Dip the teat in honey.

'A spoonful of sugar makes the medicine go down,' so trilled noted child-rearing expert Mary Poppins. Except the hospital advised us never, ever to give babies honey because in their immature gastrointestinal tracts, it can cause fatal botulism.

Try a cup.

We handed Yakuza Baby an empty sippy cup, and got excited when she immediately moved its spout towards her mouth. Except because sippy cups are usually meant for older infants, her short fingers couldn't quite manoeuvre it to achieve touchdown. When I held the spout in her mouth for her, she drank - not a whole feed but a decent amount. I thought this was the breakthrough I'd been waiting for. But I soon found that her acceptance was inconsistent - some days can, others cannot, a case of suka-suka sucking.

Starvation or 'Just wait until she's really hungry lor, then she sure eat.'

Interestingly, men formed the majority of readers who suggested this. When I mentioned this statistical nugget to some women friends, they all rolled their eyes. 'Yes, it's technically correct,' said one female paediatrician. 'But it's easy to suggest it when you don't have to handle a bawling, famished baby.
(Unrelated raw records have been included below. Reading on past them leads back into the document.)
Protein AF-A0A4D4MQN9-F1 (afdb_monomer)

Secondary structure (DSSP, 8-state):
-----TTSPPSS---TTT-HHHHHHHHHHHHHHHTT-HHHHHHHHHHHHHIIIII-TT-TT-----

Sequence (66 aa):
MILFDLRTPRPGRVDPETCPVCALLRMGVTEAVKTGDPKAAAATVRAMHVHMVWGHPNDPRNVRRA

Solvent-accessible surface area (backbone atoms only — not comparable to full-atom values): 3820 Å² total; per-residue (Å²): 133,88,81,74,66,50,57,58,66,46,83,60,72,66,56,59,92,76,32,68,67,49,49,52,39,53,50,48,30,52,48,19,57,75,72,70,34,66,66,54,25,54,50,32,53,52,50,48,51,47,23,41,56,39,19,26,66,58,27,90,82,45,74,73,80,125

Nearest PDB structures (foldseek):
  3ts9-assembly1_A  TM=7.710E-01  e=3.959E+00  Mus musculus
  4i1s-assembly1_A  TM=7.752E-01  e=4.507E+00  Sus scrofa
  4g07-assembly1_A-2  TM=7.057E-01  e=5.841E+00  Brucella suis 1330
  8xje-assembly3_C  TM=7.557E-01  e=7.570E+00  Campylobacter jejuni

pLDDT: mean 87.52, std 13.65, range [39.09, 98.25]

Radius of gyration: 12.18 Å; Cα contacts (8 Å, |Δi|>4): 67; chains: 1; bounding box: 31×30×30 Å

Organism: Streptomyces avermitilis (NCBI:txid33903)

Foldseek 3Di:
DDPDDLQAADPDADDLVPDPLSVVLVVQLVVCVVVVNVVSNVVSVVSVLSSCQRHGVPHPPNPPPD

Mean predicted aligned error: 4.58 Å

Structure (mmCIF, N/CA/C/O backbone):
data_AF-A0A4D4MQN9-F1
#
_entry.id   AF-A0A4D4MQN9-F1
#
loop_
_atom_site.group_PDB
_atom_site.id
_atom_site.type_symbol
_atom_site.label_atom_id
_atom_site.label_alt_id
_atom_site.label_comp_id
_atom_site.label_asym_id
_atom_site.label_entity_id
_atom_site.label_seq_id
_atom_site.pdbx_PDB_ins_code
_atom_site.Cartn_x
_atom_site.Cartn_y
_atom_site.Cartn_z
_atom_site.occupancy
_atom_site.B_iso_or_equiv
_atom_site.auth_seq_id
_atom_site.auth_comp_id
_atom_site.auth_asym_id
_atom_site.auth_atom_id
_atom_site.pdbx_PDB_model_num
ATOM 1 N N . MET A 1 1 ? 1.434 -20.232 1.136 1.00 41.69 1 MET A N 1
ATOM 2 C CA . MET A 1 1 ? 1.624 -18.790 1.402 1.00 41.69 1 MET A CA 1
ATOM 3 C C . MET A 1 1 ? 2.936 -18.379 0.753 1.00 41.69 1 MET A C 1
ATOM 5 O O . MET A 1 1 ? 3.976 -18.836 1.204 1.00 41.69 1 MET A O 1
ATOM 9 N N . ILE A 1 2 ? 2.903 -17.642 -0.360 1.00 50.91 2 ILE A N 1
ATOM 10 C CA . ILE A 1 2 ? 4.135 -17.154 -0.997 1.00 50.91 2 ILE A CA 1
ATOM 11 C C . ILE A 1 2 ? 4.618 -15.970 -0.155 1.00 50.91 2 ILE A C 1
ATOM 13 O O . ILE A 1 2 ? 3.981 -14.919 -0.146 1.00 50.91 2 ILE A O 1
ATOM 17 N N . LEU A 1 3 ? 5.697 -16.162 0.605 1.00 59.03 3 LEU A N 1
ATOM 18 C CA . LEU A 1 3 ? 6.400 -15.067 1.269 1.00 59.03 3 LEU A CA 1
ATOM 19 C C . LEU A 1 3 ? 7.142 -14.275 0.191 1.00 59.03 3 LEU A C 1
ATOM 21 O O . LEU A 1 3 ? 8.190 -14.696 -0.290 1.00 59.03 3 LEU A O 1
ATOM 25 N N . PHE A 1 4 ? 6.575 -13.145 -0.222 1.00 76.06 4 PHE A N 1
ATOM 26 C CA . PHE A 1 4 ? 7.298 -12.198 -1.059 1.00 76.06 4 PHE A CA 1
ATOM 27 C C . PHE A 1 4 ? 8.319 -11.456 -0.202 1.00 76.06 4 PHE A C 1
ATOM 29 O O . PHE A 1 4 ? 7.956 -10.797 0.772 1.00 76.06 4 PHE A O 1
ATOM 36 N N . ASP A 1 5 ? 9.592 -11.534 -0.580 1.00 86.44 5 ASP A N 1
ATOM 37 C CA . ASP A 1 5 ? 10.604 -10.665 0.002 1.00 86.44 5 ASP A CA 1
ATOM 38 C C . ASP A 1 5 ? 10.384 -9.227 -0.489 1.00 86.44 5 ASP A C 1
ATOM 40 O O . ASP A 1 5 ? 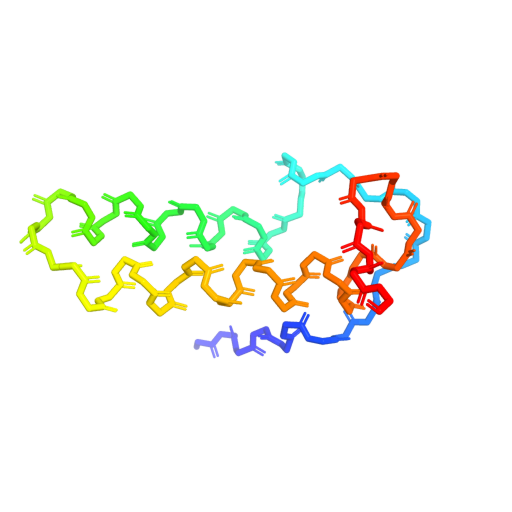10.494 -8.921 -1.679 1.00 86.44 5 ASP A O 1
ATOM 44 N N . LEU A 1 6 ? 10.076 -8.337 0.457 1.00 90.62 6 LEU A N 1
ATOM 45 C CA . LEU A 1 6 ? 9.845 -6.914 0.213 1.00 90.62 6 LEU A CA 1
ATOM 46 C C . LEU A 1 6 ? 11.072 -6.216 -0.382 1.00 90.62 6 LEU A C 1
ATOM 48 O O . LEU A 1 6 ? 10.922 -5.176 -1.020 1.00 90.62 6 LEU A O 1
ATOM 52 N N . ARG A 1 7 ? 12.275 -6.750 -0.156 1.00 91.50 7 ARG A N 1
ATOM 53 C CA . ARG A 1 7 ? 13.539 -6.112 -0.532 1.00 91.50 7 ARG A CA 1
ATOM 54 C C . ARG A 1 7 ? 14.086 -6.584 -1.867 1.00 91.50 7 ARG A C 1
ATOM 56 O O . ARG A 1 7 ? 14.984 -5.930 -2.385 1.00 91.50 7 ARG A O 1
ATOM 63 N N . THR A 1 8 ? 13.563 -7.680 -2.419 1.00 91.50 8 THR A N 1
ATOM 64 C CA . THR A 1 8 ? 14.006 -8.201 -3.715 1.00 91.50 8 THR A CA 1
ATOM 65 C C . THR A 1 8 ? 13.749 -7.152 -4.807 1.00 91.50 8 THR A C 1
ATOM 67 O O . THR A 1 8 ? 12.581 -6.859 -5.096 1.00 91.50 8 THR A O 1
ATOM 70 N N . PRO A 1 9 ? 14.799 -6.592 -5.439 1.00 91.44 9 PRO A N 1
ATOM 71 C CA . PRO A 1 9 ? 14.640 -5.533 -6.427 1.00 91.44 9 PRO A CA 1
ATOM 72 C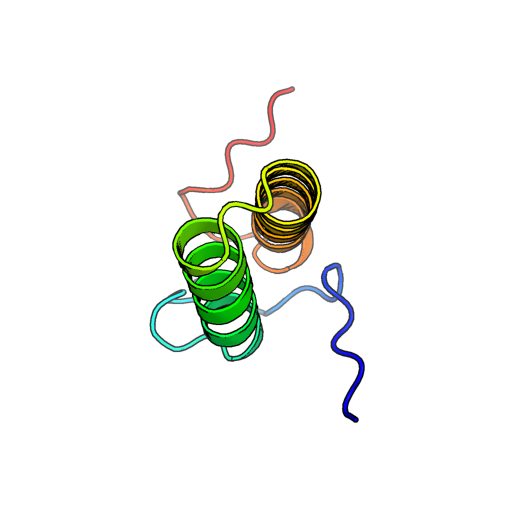 C . PRO A 1 9 ? 13.895 -6.018 -7.671 1.00 91.44 9 PRO A C 1
ATOM 74 O O . PRO A 1 9 ? 14.165 -7.095 -8.204 1.00 91.44 9 PRO A O 1
ATOM 77 N N . ARG A 1 10 ? 12.969 -5.200 -8.169 1.00 89.12 10 ARG A N 1
ATOM 78 C CA . ARG A 1 10 ? 12.312 -5.392 -9.464 1.00 89.12 10 ARG A CA 1
ATOM 79 C C . ARG A 1 10 ? 13.037 -4.556 -10.529 1.00 89.12 10 ARG A C 1
ATOM 81 O O . ARG A 1 10 ? 13.331 -3.385 -10.271 1.00 89.12 10 ARG A O 1
ATOM 88 N N . PRO A 1 11 ? 13.336 -5.124 -11.708 1.00 85.00 11 PRO A N 1
ATOM 89 C CA . PRO A 1 11 ? 14.016 -4.393 -12.769 1.00 85.00 11 PRO A CA 1
ATOM 90 C C . PRO A 1 11 ? 13.101 -3.337 -13.399 1.00 85.00 11 PRO A C 1
ATOM 92 O O . PRO A 1 11 ? 11.893 -3.531 -13.523 1.00 85.00 11 PRO A O 1
ATOM 95 N N . GLY A 1 12 ? 13.707 -2.233 -13.843 1.00 85.25 12 GLY A N 1
ATOM 96 C CA . GLY A 1 12 ? 13.013 -1.165 -14.559 1.00 85.25 12 GLY A CA 1
ATOM 97 C C . GLY A 1 12 ? 12.059 -0.337 -13.696 1.00 85.25 12 GLY A C 1
ATOM 98 O O . GLY A 1 12 ? 12.052 -0.417 -12.466 1.00 85.25 12 GLY A O 1
ATOM 99 N N . ARG A 1 13 ? 11.275 0.509 -14.369 1.00 83.81 13 ARG A N 1
ATOM 100 C CA . ARG A 1 13 ? 10.245 1.334 -13.738 1.00 83.81 13 ARG A CA 1
ATOM 101 C C . ARG A 1 13 ? 9.029 0.457 -13.466 1.00 83.81 13 ARG A C 1
ATOM 103 O O . ARG A 1 13 ? 8.352 0.041 -14.400 1.00 83.81 13 ARG A O 1
ATOM 110 N N . VAL A 1 14 ? 8.766 0.178 -12.195 1.00 85.44 14 VAL A N 1
ATOM 111 C CA . VAL A 1 14 ? 7.593 -0.606 -11.808 1.00 85.44 14 VAL A CA 1
ATOM 112 C C . VAL A 1 14 ? 6.383 0.301 -11.673 1.00 85.44 14 VAL A C 1
ATOM 114 O O . VAL A 1 14 ? 6.441 1.346 -11.025 1.00 85.44 14 VAL A O 1
ATOM 117 N N . ASP A 1 15 ? 5.274 -0.124 -12.267 1.00 84.38 15 ASP A N 1
ATOM 118 C CA . ASP A 1 15 ? 3.968 0.424 -11.945 1.00 84.38 15 ASP A CA 1
ATOM 119 C C . ASP A 1 15 ? 3.401 -0.301 -10.707 1.00 84.38 15 ASP A C 1
ATOM 121 O O . ASP A 1 15 ? 3.119 -1.502 -10.779 1.00 84.38 15 ASP A O 1
ATOM 125 N N . PRO A 1 16 ? 3.231 0.373 -9.557 1.00 76.88 16 PRO A N 1
ATOM 126 C CA . PRO A 1 16 ? 2.683 -0.224 -8.350 1.00 76.88 16 PRO A CA 1
ATOM 127 C C . PRO A 1 16 ? 1.224 -0.652 -8.485 1.00 76.88 16 PRO A C 1
ATOM 129 O O . PRO A 1 16 ? 0.791 -1.436 -7.645 1.00 76.88 16 PRO A O 1
ATOM 132 N N . GLU A 1 17 ? 0.491 -0.222 -9.519 1.00 83.12 17 GLU A N 1
ATOM 133 C CA . GLU A 1 17 ? -0.826 -0.796 -9.832 1.00 83.12 17 GLU A CA 1
ATOM 134 C C . GLU A 1 17 ? -0.722 -2.235 -10.361 1.00 83.12 17 GLU A C 1
ATOM 136 O O . GLU A 1 17 ? -1.643 -3.029 -10.198 1.00 83.12 17 GLU A O 1
ATOM 141 N N . THR A 1 18 ? 0.424 -2.604 -10.939 1.00 88.50 18 THR A N 1
ATOM 142 C CA . THR A 1 18 ? 0.677 -3.948 -11.492 1.00 88.50 18 THR A CA 1
ATOM 143 C C . THR A 1 18 ? 1.597 -4.801 -10.615 1.00 88.50 18 THR A C 1
ATOM 145 O O . THR A 1 18 ? 1.737 -6.004 -10.837 1.00 88.50 18 THR A O 1
ATOM 148 N N . CYS A 1 19 ? 2.227 -4.211 -9.594 1.00 90.94 19 CYS A N 1
ATOM 149 C CA . CYS A 1 19 ? 3.095 -4.942 -8.678 1.00 90.94 19 CYS A CA 1
ATOM 150 C C . CYS A 1 19 ? 2.262 -5.795 -7.699 1.00 90.94 19 CYS A C 1
ATOM 152 O O . CYS A 1 19 ? 1.527 -5.237 -6.877 1.00 90.94 19 CYS A O 1
ATOM 154 N N . PRO A 1 20 ? 2.428 -7.134 -7.676 1.00 91.81 20 PRO A N 1
ATOM 155 C CA . PRO A 1 20 ? 1.637 -8.006 -6.804 1.00 91.81 20 PRO A CA 1
ATOM 156 C C . PRO A 1 20 ? 1.896 -7.747 -5.312 1.00 91.81 20 PRO A C 1
ATOM 158 O O . PRO A 1 20 ? 0.991 -7.876 -4.492 1.00 91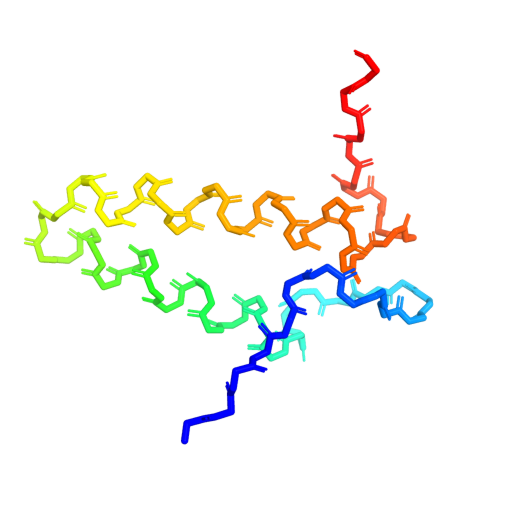.81 20 PRO A O 1
ATOM 161 N N . VAL A 1 21 ? 3.114 -7.334 -4.948 1.00 94.06 21 VAL A N 1
ATOM 162 C CA . VAL A 1 21 ? 3.467 -7.018 -3.555 1.00 94.06 21 VAL A CA 1
ATOM 163 C C . VAL A 1 21 ? 2.825 -5.697 -3.119 1.00 94.06 21 VAL A C 1
ATOM 165 O O . VAL A 1 21 ? 2.281 -5.626 -2.019 1.00 94.06 21 VAL A O 1
ATOM 168 N N . CYS A 1 22 ? 2.796 -4.676 -3.984 1.00 93.62 22 CYS A N 1
ATOM 169 C CA . CYS A 1 22 ? 2.069 -3.429 -3.716 1.00 93.62 22 CYS A CA 1
ATOM 170 C C . CYS A 1 22 ? 0.571 -3.678 -3.524 1.00 93.62 22 CYS A C 1
ATOM 172 O O . CYS A 1 22 ? -0.012 -3.150 -2.577 1.00 93.62 22 CYS A O 1
ATOM 174 N N . ALA A 1 23 ? -0.037 -4.508 -4.376 1.00 93.50 23 ALA A N 1
ATOM 175 C CA . ALA A 1 23 ? -1.443 -4.883 -4.251 1.00 93.50 23 ALA A CA 1
ATOM 176 C C . ALA A 1 23 ? -1.730 -5.569 -2.903 1.00 93.50 23 ALA A C 1
ATOM 178 O O . ALA A 1 23 ? -2.644 -5.161 -2.185 1.00 93.50 23 ALA A O 1
ATOM 179 N N . LEU A 1 24 ? -0.905 -6.546 -2.508 1.00 93.62 24 LEU A N 1
ATOM 180 C CA . LEU A 1 24 ? -1.027 -7.231 -1.215 1.00 93.62 24 LEU A CA 1
ATOM 181 C C . LEU A 1 24 ? -0.912 -6.270 -0.026 1.00 93.62 24 LEU A C 1
ATOM 183 O O . LEU A 1 24 ? -1.730 -6.322 0.891 1.00 93.62 24 LEU A O 1
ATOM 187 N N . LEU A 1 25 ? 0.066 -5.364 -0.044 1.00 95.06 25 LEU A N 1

It's not about her having enough food, it's about your sanity.' I had to agree. I tried the hard-hearted route but broke down after Yakuza Baby screamed for nearly two hours straight. Sure, she made up for the calories when the Wife came home but the ordeal left me feeling like both warden and inmate at Abu Ghraib.

Distraction.

Use a toy, turn on the television, do anything to calm her down, then introduce the bottle. The toys didn't do anything, but, to our horror, she took to TV like a natural-born couch potato. I've never seen her sit so quietly for so long. The problem was she still wouldn't accept the bottle because it blocked her view.

And, finally, the solution that worked for her:

Sleep.

Rock her into a dozy state, insert the teat, and let her natural reflexes take over. I was sceptical when I first received this suggestion but so far it's worked every time, with different teats too. She still won't take a full feed but it's enough of a snack till the Wife returns.

So the war of the weaning has been won. But like most battles, there was a cost, even in victory. Though she's now accepting some bottle feeds, Yakuza Baby has decided to make up for the reduced intake by not sleeping through the night, so she can feast while mum's around.

I'm tempted to say it's teat for tat.